Havia muitos pescadores que sofriam mais do que eu. Os pescadores que andavam a apanhar o bacalhau é que tinham de preparar o bacalhau até ao fim! Até à salga. A escalar o bacalhau até às 2h da manhã e às 4h já estávamos a pé. A gente não chegava a descansar. Sempre com sol, porque no pólo norte, na altura em que a gente ia, era sempre dia. Eram sempre temperaturas negativas.(Mestre Aperino Gil, 1-12-2012)
Durante seis meses, pescava-se bacalhau e comia-se bacalhau cinco vezes por semana. Não era apenas a monotonia da alimentação que marcava as refeições tomadas no navio e nos dóris:
Os bifes de bacalhau que eles nos davam… seis meses, bacalhau
cozido de água e sal. E as batatas, agarravam um saco de batatas, cortavam o
fio, não eram lavadas nem nada, bota para dentro da panela, a água ficava logo
vermelha! O bacalhau que fritavam hoje só o davam aí por dois ou três dias. Nunca o davam fresco. Para não terem trabalho! Eu em vez de levar uma, duas ou três postas no foquim para comer lá fora, não levava nenhum porque já estava cheia de bolor! O pão que coziam hoje só o davam por três ou quatro dias. Rijo! Que era para a gente em vez de levar três ou quatro pãezinhos, levar só um. O comer que eu comia a bordo de dóri, era um punhado de azeitonas e um termo de café. E levava um pãozito rijo para comer com as azeitonas. (Mestre Aperino Gil)

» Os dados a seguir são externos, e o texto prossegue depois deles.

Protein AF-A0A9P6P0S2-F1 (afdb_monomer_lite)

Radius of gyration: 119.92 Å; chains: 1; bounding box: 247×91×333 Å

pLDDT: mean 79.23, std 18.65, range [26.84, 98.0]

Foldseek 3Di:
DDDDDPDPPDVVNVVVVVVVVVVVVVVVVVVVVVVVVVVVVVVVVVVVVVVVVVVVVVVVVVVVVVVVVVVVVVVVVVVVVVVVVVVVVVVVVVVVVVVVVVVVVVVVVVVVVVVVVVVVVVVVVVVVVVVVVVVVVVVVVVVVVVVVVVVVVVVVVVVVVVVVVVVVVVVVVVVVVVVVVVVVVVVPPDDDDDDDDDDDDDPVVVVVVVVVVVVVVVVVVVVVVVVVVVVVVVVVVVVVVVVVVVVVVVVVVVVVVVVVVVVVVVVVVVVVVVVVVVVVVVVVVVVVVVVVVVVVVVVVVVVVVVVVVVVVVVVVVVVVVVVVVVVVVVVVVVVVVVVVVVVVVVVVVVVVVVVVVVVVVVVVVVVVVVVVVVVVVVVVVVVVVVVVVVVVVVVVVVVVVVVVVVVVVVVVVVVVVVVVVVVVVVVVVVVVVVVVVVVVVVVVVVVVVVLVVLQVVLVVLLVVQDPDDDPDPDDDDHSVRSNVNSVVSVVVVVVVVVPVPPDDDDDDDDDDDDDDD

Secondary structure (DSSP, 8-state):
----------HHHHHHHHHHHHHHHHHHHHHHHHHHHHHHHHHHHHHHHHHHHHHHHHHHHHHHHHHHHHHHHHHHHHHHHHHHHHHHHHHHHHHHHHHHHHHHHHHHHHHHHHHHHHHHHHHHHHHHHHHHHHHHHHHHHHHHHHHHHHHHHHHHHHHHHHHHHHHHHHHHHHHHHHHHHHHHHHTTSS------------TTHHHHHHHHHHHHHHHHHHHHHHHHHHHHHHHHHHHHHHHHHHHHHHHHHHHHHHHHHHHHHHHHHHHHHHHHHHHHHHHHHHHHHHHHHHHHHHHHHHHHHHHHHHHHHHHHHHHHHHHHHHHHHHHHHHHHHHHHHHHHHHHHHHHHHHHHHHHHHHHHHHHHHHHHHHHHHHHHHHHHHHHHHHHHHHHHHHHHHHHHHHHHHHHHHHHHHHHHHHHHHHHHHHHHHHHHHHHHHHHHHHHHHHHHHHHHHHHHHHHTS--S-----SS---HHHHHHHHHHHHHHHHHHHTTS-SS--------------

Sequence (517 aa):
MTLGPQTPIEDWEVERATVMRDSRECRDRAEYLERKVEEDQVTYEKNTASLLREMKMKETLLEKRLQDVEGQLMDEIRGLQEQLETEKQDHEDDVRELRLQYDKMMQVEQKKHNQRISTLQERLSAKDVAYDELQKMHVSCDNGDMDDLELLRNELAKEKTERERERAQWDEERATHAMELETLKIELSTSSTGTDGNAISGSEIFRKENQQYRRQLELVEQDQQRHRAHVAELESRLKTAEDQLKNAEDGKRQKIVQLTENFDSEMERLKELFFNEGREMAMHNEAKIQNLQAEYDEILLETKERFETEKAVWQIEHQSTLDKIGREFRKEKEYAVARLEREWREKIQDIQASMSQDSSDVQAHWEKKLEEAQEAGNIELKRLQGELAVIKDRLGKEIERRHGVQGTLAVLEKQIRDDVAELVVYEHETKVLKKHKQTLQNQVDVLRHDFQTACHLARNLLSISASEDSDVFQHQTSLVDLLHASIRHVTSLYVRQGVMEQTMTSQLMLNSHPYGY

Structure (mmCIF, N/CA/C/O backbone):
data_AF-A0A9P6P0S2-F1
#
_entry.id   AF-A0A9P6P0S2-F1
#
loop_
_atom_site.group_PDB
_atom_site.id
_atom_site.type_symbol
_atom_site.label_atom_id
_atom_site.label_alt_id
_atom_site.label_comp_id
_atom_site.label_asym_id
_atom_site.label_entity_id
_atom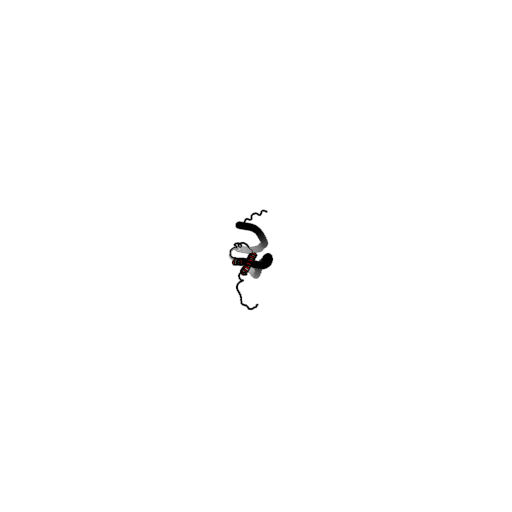_site.label_seq_id
_atom_site.pdbx_PDB_ins_code
_atom_site.Cartn_x
_atom_site.Cartn_y
_atom_site.Cartn_z
_atom_site.occupancy
_atom_site.B_iso_or_equiv
_atom_site.auth_seq_id
_atom_site.auth_comp_id
_atom_site.auth_asym_id
_atom_site.auth_atom_id
_atom_site.pdbx_PDB_model_num
ATOM 1 N N . MET A 1 1 ? -28.241 -0.288 101.045 1.00 41.97 1 MET A N 1
ATOM 2 C CA . MET A 1 1 ? -28.589 -0.376 99.612 1.00 41.97 1 MET A CA 1
ATOM 3 C C . MET A 1 1 ? -29.471 0.817 99.280 1.00 41.97 1 MET A C 1
ATOM 5 O O . MET A 1 1 ? -30.664 0.784 99.537 1.00 41.97 1 MET A O 1
ATOM 9 N N . THR A 1 2 ? -28.862 1.920 98.858 1.00 42.41 2 THR A N 1
ATOM 10 C CA . THR A 1 2 ? -29.537 3.184 98.534 1.00 42.41 2 THR A CA 1
ATOM 11 C C . THR A 1 2 ? -30.033 3.137 97.094 1.00 42.41 2 THR A C 1
ATOM 13 O O . THR A 1 2 ? -29.261 3.343 96.161 1.00 42.41 2 THR A O 1
ATOM 16 N N . LEU A 1 3 ? -31.317 2.825 96.930 1.00 50.12 3 LEU A N 1
ATOM 17 C CA . LEU A 1 3 ? -32.061 3.065 95.699 1.00 50.12 3 LEU A CA 1
ATOM 18 C C . LEU A 1 3 ? -32.322 4.574 95.623 1.00 50.12 3 LEU A C 1
ATOM 20 O O . LEU A 1 3 ? -33.081 5.114 96.426 1.00 50.12 3 LEU A O 1
ATOM 24 N N . GLY A 1 4 ? -31.607 5.254 94.726 1.00 43.22 4 GLY A N 1
ATOM 25 C CA . GLY A 1 4 ? -31.830 6.667 94.430 1.00 43.22 4 GLY A CA 1
ATOM 26 C C . GLY A 1 4 ? -33.217 6.900 93.812 1.00 43.22 4 GLY A C 1
ATOM 27 O O . GLY A 1 4 ? -33.786 5.976 93.227 1.00 43.22 4 GLY A O 1
ATOM 28 N N . PRO A 1 5 ? -33.776 8.113 93.954 1.00 46.69 5 PRO A N 1
ATOM 29 C CA . PRO A 1 5 ? -35.127 8.430 93.510 1.00 46.69 5 PRO A CA 1
ATOM 30 C C . PRO A 1 5 ? -35.221 8.339 91.983 1.00 46.69 5 PRO A C 1
ATOM 32 O O . PRO A 1 5 ? -34.491 9.021 91.268 1.00 46.69 5 PRO A O 1
ATOM 35 N N . GLN A 1 6 ? -36.131 7.499 91.489 1.00 53.91 6 GLN A N 1
ATOM 36 C CA . GLN A 1 6 ? -36.567 7.513 90.095 1.00 53.91 6 GLN A CA 1
ATOM 37 C C . GLN A 1 6 ? -37.475 8.730 89.897 1.00 53.91 6 GLN A C 1
ATOM 39 O O . GLN A 1 6 ? -38.682 8.664 90.122 1.00 53.91 6 GLN A O 1
ATOM 44 N N . THR A 1 7 ? -36.886 9.863 89.525 1.00 52.53 7 THR A N 1
ATOM 45 C CA . THR A 1 7 ? -37.632 10.946 88.881 1.00 52.53 7 THR A CA 1
ATOM 46 C C . THR A 1 7 ? -38.182 10.436 87.543 1.00 52.53 7 THR A C 1
ATOM 48 O O . THR A 1 7 ? -37.448 9.747 86.826 1.00 52.53 7 THR A O 1
ATOM 51 N N . PRO A 1 8 ? -39.448 10.727 87.189 1.00 57.12 8 PRO A N 1
ATOM 52 C CA . PRO A 1 8 ? -39.964 10.461 85.850 1.00 57.12 8 PRO A CA 1
ATOM 53 C C . PRO A 1 8 ? -39.088 11.219 84.853 1.00 57.12 8 PRO A C 1
ATOM 55 O O . PRO A 1 8 ? -38.922 12.427 84.996 1.00 57.12 8 PRO A O 1
ATOM 58 N N . ILE A 1 9 ? -38.486 10.514 83.896 1.00 56.75 9 ILE A N 1
ATOM 59 C CA . ILE A 1 9 ? -37.795 11.160 82.778 1.00 56.75 9 ILE A CA 1
ATOM 60 C C . ILE A 1 9 ? -38.880 11.909 82.006 1.00 56.75 9 ILE A C 1
ATOM 62 O O . ILE A 1 9 ? -39.828 11.290 81.526 1.00 56.75 9 ILE A O 1
ATOM 66 N N . GLU A 1 10 ? -38.793 13.233 81.973 1.00 67.94 10 GLU A N 1
ATOM 67 C CA . GLU A 1 10 ? -39.758 14.073 81.272 1.00 67.94 10 GLU A CA 1
ATOM 68 C C . GLU A 1 10 ? -39.571 13.872 79.754 1.00 67.94 10 GLU A C 1
ATOM 70 O O . GLU A 1 10 ? -38.440 13.820 79.274 1.00 67.94 10 GLU A O 1
ATOM 75 N N . ASP A 1 11 ? -40.658 13.736 78.985 1.00 73.94 11 ASP A N 1
ATOM 76 C CA . ASP A 1 11 ? -40.622 13.348 77.558 1.00 73.94 11 ASP A CA 1
ATOM 77 C C . ASP A 1 11 ? -39.686 14.225 76.696 1.00 73.94 11 ASP A C 1
ATOM 79 O O . ASP A 1 11 ? -39.062 13.741 75.749 1.00 73.94 11 ASP A O 1
ATOM 83 N N . TRP A 1 12 ? -39.494 15.495 77.071 1.00 83.81 12 TRP A N 1
ATOM 84 C CA . TRP A 1 12 ? -38.567 16.407 76.394 1.00 83.81 12 TRP A CA 1
ATOM 85 C C . TRP A 1 12 ? -37.088 16.003 76.545 1.00 83.81 12 TRP A C 1
ATOM 87 O O . TRP A 1 12 ? -36.272 16.332 75.683 1.00 83.81 12 TRP A O 1
ATOM 97 N N . GLU A 1 13 ? -36.705 15.286 77.609 1.00 80.81 13 GLU A N 1
ATOM 98 C CA . GLU A 1 13 ? -35.344 14.767 77.790 1.00 80.81 13 GLU A CA 1
ATOM 99 C C . GLU A 1 13 ? -35.062 13.600 76.841 1.00 80.81 13 GLU A C 1
ATOM 101 O O . GLU A 1 13 ? -33.954 13.499 76.303 1.00 80.81 13 GLU A O 1
ATOM 106 N N . VAL A 1 14 ? -36.072 12.756 76.595 1.00 83.38 14 VAL A N 1
ATOM 107 C CA . VAL A 1 14 ? -36.005 11.658 75.622 1.00 83.38 14 VAL A CA 1
ATOM 108 C C . VAL A 1 14 ? -35.947 12.220 74.208 1.00 83.38 14 VAL A C 1
ATOM 110 O O . VAL A 1 14 ? -35.045 11.843 73.463 1.00 83.38 14 VAL A O 1
ATOM 113 N N . GLU A 1 15 ? -36.821 13.174 73.868 1.00 83.44 15 GLU A N 1
ATOM 114 C CA . GLU A 1 15 ? -36.797 13.857 72.568 1.00 83.44 15 GLU A CA 1
ATOM 115 C C . GLU A 1 15 ? -35.454 14.555 72.317 1.00 83.44 15 GLU A C 1
ATOM 117 O O . GLU A 1 15 ? -34.856 14.413 71.246 1.00 83.44 15 GLU A O 1
ATOM 122 N N . ARG A 1 16 ? -34.909 15.252 73.324 1.00 87.69 16 ARG A N 1
ATOM 123 C CA . ARG A 1 16 ? -33.580 15.873 73.231 1.00 87.69 16 ARG A CA 1
ATOM 124 C C . ARG A 1 16 ? -32.483 14.830 73.013 1.00 87.69 16 ARG A C 1
ATOM 126 O O . ARG A 1 16 ? -31.571 15.071 72.223 1.00 87.69 16 ARG A O 1
ATOM 133 N N . ALA A 1 17 ? -32.546 13.683 73.690 1.00 85.31 17 ALA A N 1
ATOM 134 C CA . ALA A 1 17 ? -31.576 12.604 73.520 1.00 85.31 17 ALA A CA 1
ATOM 135 C C . ALA A 1 17 ? -31.667 11.947 72.131 1.00 85.31 17 ALA A C 1
ATOM 137 O O . ALA A 1 17 ? -30.624 11.679 71.532 1.00 85.31 17 ALA A O 1
ATOM 138 N N . THR A 1 18 ? -32.873 11.740 71.590 1.00 88.00 18 THR A N 1
ATOM 139 C CA . THR A 1 18 ? -33.068 11.248 70.216 1.00 88.00 18 THR A CA 1
ATOM 140 C C . THR A 1 18 ? -32.569 12.250 69.185 1.00 88.00 18 THR A C 1
ATOM 142 O O . THR A 1 18 ? -31.782 11.875 68.328 1.00 88.00 18 THR A O 1
ATOM 145 N N . VAL A 1 19 ? -32.880 13.543 69.324 1.00 90.38 19 VAL A N 1
ATOM 146 C CA . VAL A 1 19 ? -32.397 14.580 68.394 1.00 90.38 19 VAL A CA 1
ATOM 147 C C . VAL A 1 19 ? -30.869 14.688 68.415 1.00 90.38 19 VAL A C 1
ATOM 149 O O . VAL A 1 19 ? -30.237 14.825 67.369 1.00 90.38 19 VAL A O 1
ATOM 152 N N . MET A 1 20 ? -30.241 14.588 69.591 1.00 91.00 20 MET A N 1
ATOM 153 C CA . MET A 1 20 ? -28.777 14.576 69.704 1.00 91.00 20 MET A CA 1
ATOM 154 C C . MET A 1 20 ? -28.155 13.317 69.089 1.00 91.00 20 MET A C 1
ATOM 156 O O . MET A 1 20 ? -27.074 13.399 68.503 1.00 91.00 20 MET A O 1
ATOM 160 N N . ARG A 1 21 ? -28.825 12.164 69.203 1.00 91.75 21 ARG A N 1
ATOM 161 C CA . ARG A 1 21 ? -28.409 10.913 68.559 1.00 91.75 21 ARG A CA 1
ATOM 162 C C . ARG A 1 21 ? -28.512 11.021 67.042 1.00 91.75 21 ARG A C 1
ATOM 164 O O . ARG A 1 21 ? -27.516 10.785 66.372 1.00 91.75 21 ARG A O 1
ATOM 171 N N . ASP A 1 22 ? -29.646 11.473 66.526 1.00 91.94 22 ASP A N 1
ATOM 172 C CA . ASP A 1 22 ? -29.891 11.634 65.092 1.00 91.94 22 ASP A CA 1
ATOM 173 C C . ASP A 1 22 ? -28.956 12.687 64.484 1.00 91.94 22 ASP A C 1
ATOM 175 O O . ASP A 1 22 ? -28.432 12.508 63.387 1.00 91.94 22 ASP A O 1
ATOM 179 N N . SER A 1 23 ? -28.674 13.774 65.212 1.00 90.81 23 SER A N 1
ATOM 180 C CA . SER A 1 23 ? -27.686 14.779 64.803 1.00 90.81 23 SER A CA 1
ATOM 181 C C . SER A 1 23 ? -26.270 14.202 64.756 1.00 90.81 23 SER A C 1
ATOM 183 O O . SER A 1 23 ? -25.505 14.532 63.846 1.00 90.81 23 SER A O 1
ATOM 185 N N . ARG A 1 24 ? -25.918 13.320 65.700 1.00 95.31 24 ARG A N 1
ATOM 186 C CA . ARG A 1 24 ? -24.635 12.611 65.698 1.00 95.31 24 ARG A CA 1
ATOM 187 C C . ARG A 1 24 ? -24.552 11.609 64.550 1.00 95.31 24 ARG A C 1
ATOM 189 O O . ARG A 1 24 ? -23.566 11.632 63.834 1.00 95.31 24 ARG A O 1
ATOM 196 N N . GLU A 1 25 ? -25.588 10.812 64.315 1.00 94.19 25 GLU A N 1
ATOM 197 C CA . GLU A 1 25 ? -25.642 9.864 63.195 1.00 94.19 25 GLU A CA 1
ATOM 198 C C . GLU A 1 25 ? -25.591 10.584 61.838 1.00 94.19 25 GLU A C 1
ATOM 200 O O . GLU A 1 25 ? -24.872 10.155 60.936 1.00 94.19 25 GLU A O 1
ATOM 205 N N . CYS A 1 26 ? -26.281 11.722 61.698 1.00 93.19 26 CYS A N 1
ATOM 206 C CA . CYS A 1 26 ? -26.174 12.580 60.517 1.00 93.19 26 CYS A CA 1
ATOM 207 C C . CYS A 1 26 ? -24.748 13.114 60.324 1.00 93.19 26 CYS A C 1
ATOM 209 O O . CYS A 1 26 ? -24.259 13.134 59.196 1.00 93.19 26 CYS A O 1
ATOM 211 N N . ARG A 1 27 ? -24.078 13.534 61.406 1.00 95.44 27 ARG A N 1
ATOM 212 C CA . ARG A 1 27 ? -22.691 14.015 61.360 1.00 95.44 27 ARG A CA 1
ATOM 213 C C . ARG A 1 27 ? -21.724 12.897 60.987 1.00 95.44 27 ARG A C 1
ATOM 215 O O . ARG A 1 27 ? -20.961 13.069 60.048 1.00 95.44 27 ARG A O 1
ATOM 222 N N . ASP A 1 28 ? -21.820 11.744 61.641 1.00 95.31 28 ASP A N 1
ATOM 223 C CA . ASP A 1 28 ? -20.986 10.573 61.359 1.00 95.31 28 ASP A CA 1
ATOM 224 C C . ASP A 1 28 ? -21.179 10.110 59.900 1.00 95.31 28 ASP A C 1
ATOM 226 O O . ASP A 1 28 ? -20.223 9.731 59.221 1.00 95.31 28 ASP A O 1
ATOM 230 N N . ARG A 1 29 ? -22.411 10.196 59.376 1.00 96.00 29 ARG A N 1
ATOM 231 C CA . ARG A 1 29 ? -22.717 9.909 57.968 1.00 96.00 29 ARG A CA 1
ATOM 232 C C . ARG A 1 29 ? -22.141 10.954 57.012 1.00 96.00 29 ARG A C 1
ATOM 234 O O . ARG A 1 29 ? -21.659 10.569 55.949 1.00 96.00 29 ARG A O 1
ATOM 241 N N . ALA A 1 30 ? -22.192 12.239 57.360 1.00 95.06 30 ALA A N 1
ATOM 242 C CA . ALA A 1 30 ? -21.572 13.302 56.572 1.00 95.06 30 ALA A CA 1
ATOM 243 C C . ALA A 1 30 ? -20.045 13.128 56.523 1.00 95.06 30 ALA A C 1
ATOM 245 O O . ALA A 1 30 ? -19.486 13.081 55.434 1.00 95.06 30 ALA A O 1
ATOM 246 N N . GLU A 1 31 ? -19.401 12.891 57.669 1.00 95.62 31 GLU A N 1
ATOM 247 C CA . GLU A 1 31 ? -17.958 12.628 57.764 1.00 95.62 31 GLU A CA 1
ATOM 248 C C . GLU A 1 31 ? -17.540 11.367 56.990 1.00 95.62 31 GLU A C 1
ATOM 250 O O . GLU A 1 31 ? -16.462 11.319 56.398 1.00 95.62 31 GLU A O 1
ATOM 255 N N . TYR A 1 32 ? -18.378 10.324 56.985 1.00 96.56 32 TYR A N 1
ATOM 256 C CA . TYR A 1 32 ? -18.139 9.128 56.177 1.00 96.56 32 TYR A CA 1
ATOM 257 C C . TYR A 1 32 ? -18.207 9.427 54.674 1.00 96.56 32 TYR A C 1
ATOM 259 O O . TYR A 1 32 ? -17.359 8.957 53.916 1.00 96.56 32 TYR A O 1
ATOM 267 N N . LEU A 1 33 ? -19.208 10.196 54.237 1.00 95.50 33 LEU A N 1
ATOM 268 C CA . LEU A 1 33 ? -19.348 10.577 52.832 1.00 95.50 33 LEU A CA 1
ATOM 269 C C . LEU A 1 33 ? -18.216 11.504 52.381 1.00 95.50 33 LEU A C 1
ATOM 271 O O . LEU A 1 33 ? -17.709 11.309 51.282 1.00 95.50 33 LEU A O 1
ATOM 275 N N . GLU A 1 34 ? -17.783 12.447 53.219 1.00 95.19 34 GLU A N 1
ATOM 276 C CA . GLU A 1 34 ? -16.617 13.300 52.948 1.00 95.19 34 GLU A CA 1
ATOM 277 C C . GLU A 1 34 ? -15.350 12.461 52.763 1.00 95.19 34 GLU A C 1
ATOM 279 O O . GLU A 1 34 ? -14.702 12.569 51.725 1.00 95.19 34 GLU A O 1
ATOM 284 N N . ARG A 1 35 ? -15.062 11.532 53.688 1.00 97.06 35 ARG A N 1
ATOM 285 C CA . ARG A 1 35 ? -13.931 10.598 53.543 1.00 97.06 35 ARG A CA 1
ATOM 286 C C . ARG A 1 35 ? -14.010 9.774 52.264 1.00 97.06 35 ARG A C 1
ATOM 288 O O . ARG A 1 35 ? -13.007 9.607 51.580 1.00 97.06 35 ARG A O 1
ATOM 295 N N . LYS A 1 36 ? -15.197 9.271 51.920 1.00 96.81 36 LYS A N 1
ATOM 296 C CA . LYS A 1 36 ? -15.384 8.493 50.693 1.00 96.81 36 LYS A CA 1
ATOM 297 C C . LYS A 1 36 ? -15.131 9.336 49.438 1.00 96.81 36 LYS A C 1
ATOM 299 O O . LYS A 1 36 ? -14.493 8.855 48.511 1.00 96.81 36 LYS A O 1
ATOM 304 N N . VAL A 1 37 ? -15.593 10.587 49.414 1.00 95.38 37 VAL A N 1
ATOM 305 C CA . VAL A 1 37 ? -15.336 11.514 48.300 1.00 95.38 37 VAL A CA 1
ATOM 306 C C . VAL A 1 37 ? -13.845 11.840 48.188 1.00 95.38 37 VAL A C 1
ATOM 308 O O . VAL A 1 37 ? -13.324 11.867 47.077 1.00 95.38 37 VAL A O 1
ATOM 311 N N . GLU A 1 38 ? -13.141 12.030 49.306 1.00 96.94 38 GLU A N 1
ATOM 312 C CA . GLU A 1 38 ? -11.684 12.226 49.310 1.00 96.94 38 GLU A CA 1
ATOM 313 C C . GLU A 1 38 ? -10.937 10.995 48.767 1.00 96.94 38 GLU A C 1
ATOM 315 O O . GLU A 1 38 ? -10.043 11.132 47.931 1.00 96.94 38 GLU A O 1
ATOM 320 N N . GLU A 1 39 ? -11.322 9.784 49.179 1.00 97.31 39 GLU A N 1
ATOM 321 C CA . GLU A 1 39 ? -10.757 8.529 48.659 1.00 97.31 39 GLU A CA 1
ATOM 322 C C . GLU A 1 39 ? -11.016 8.362 47.149 1.00 97.31 39 GLU A C 1
ATOM 324 O O . GLU A 1 39 ? -10.099 8.036 46.382 1.00 97.31 39 GLU A O 1
ATOM 329 N N . ASP A 1 40 ? -12.242 8.637 46.699 1.00 95.56 40 ASP A N 1
ATOM 330 C CA . ASP A 1 40 ? -12.623 8.600 45.284 1.00 95.56 40 ASP A CA 1
ATOM 331 C C . ASP A 1 40 ? -11.850 9.661 44.473 1.00 95.56 40 ASP A C 1
ATOM 333 O O . ASP A 1 40 ? -11.392 9.395 43.359 1.00 95.56 40 ASP A O 1
ATOM 337 N N . GLN A 1 41 ? -11.612 10.847 45.040 1.00 96.50 41 GLN A N 1
ATOM 338 C CA . GLN A 1 41 ? -10.813 11.890 44.399 1.00 96.50 41 GLN A CA 1
ATOM 339 C C . GLN A 1 41 ? -9.340 11.477 44.266 1.00 96.50 41 GLN A C 1
ATOM 341 O O . GLN A 1 41 ? -8.763 11.592 43.184 1.00 96.50 41 GLN A O 1
ATOM 346 N N . VAL A 1 42 ? -8.736 10.926 45.323 1.00 97.31 42 VAL A N 1
ATOM 347 C CA . VAL A 1 42 ? -7.344 10.444 45.291 1.00 97.31 42 VAL A CA 1
ATOM 348 C C . VAL A 1 42 ? -7.176 9.302 44.286 1.00 97.31 42 VAL A C 1
ATOM 350 O O . VAL A 1 42 ? -6.187 9.253 43.547 1.00 97.31 42 VAL A O 1
ATOM 353 N N . THR A 1 43 ? -8.133 8.373 44.221 1.00 96.06 43 THR A N 1
ATOM 354 C CA . THR A 1 43 ? -8.093 7.282 43.235 1.00 96.06 43 THR A CA 1
ATOM 355 C C . THR A 1 43 ? -8.270 7.798 41.808 1.00 96.06 43 THR A C 1
ATOM 357 O O . THR A 1 43 ? -7.528 7.370 40.920 1.00 96.06 43 THR A O 1
ATOM 360 N N . TYR A 1 44 ? -9.163 8.765 41.582 1.00 96.50 44 TYR A N 1
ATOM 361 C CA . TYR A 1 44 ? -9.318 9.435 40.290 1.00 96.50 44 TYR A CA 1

Comíamos bacalhau desde que saíamos de Lisboa até chegar. A gente chegava à mesa…ai, isto está aqui outra vez! Só davam carne à quinta feira e ao domingo. Era uma carne salgada que vinha da Argentina em barricas. Ficava de molho à quarta feira ou ao sábado e à quinta feira ou ao domingo íamos comê-la. Só aí é que provava à carne. Só aí é que sabíamos que era quinta feira ou domingo. Nos outros dias era só bacalhau. Bacalhau cozido, bacalhau assado, bacalhau frito. (No dóri a gente comia um bocado de pão, por vezes duro, uma posta de bacalhau frito e um termo de café e andava-se ali 12 horas, por vezes 13 ou 14.Mestre João Facão)
A bordo dos navios, a comida servia também como elemento diferenciador entre os oficiais e os pescadores. Por vezes, os homens arriscavam e roubavam géneros que escondiam debaixo dos colchões, como fazia João Facão. E assim conseguiam, nas camaratas, cozinhar caldeiradas e tornar o tempo de mar mais curto. Um tempo marcado em terra pelo choro e pelo luto das mulheres:
Os oficiais comiam uma boa salada de tomate, a boa salada
de alface, tudo o que era do bom e do melhor. Todo o pessoal que trabalhava a
bordo, que era o pescador que ganhava para eles, porque eles ganhavam consoante
aquilo que a gente apanhasse. A alimentação deles era tudo do melhor que havia.
O tempo que andavam no bacalhau, comiam melhor do que em casa. Eram leitões, era
carne de vaca da melhor, era o melhor que havia. Levavam de Lisboa e carregavam
nos portos. E nós a vermos da mesma cozinha a ver sair o comer para a ré, para
os oficiais e a nós era sempre a mesma cozido com batatas que não eram lavadas
e as vitaminas era um comprimido chamado Polivita, do tamanho da moeda de um
euro, vermelho e isso era a salada que nos davam era isso. Para eles era boa
alface, bom tomate e o desgraçado do pescador….Mas se disséssemos assim “Sr. Capitão, a comida não está
em condições” éramos logo ameaçados, recebíamos logo ordem de prisão.(Mestre Aperino Gil)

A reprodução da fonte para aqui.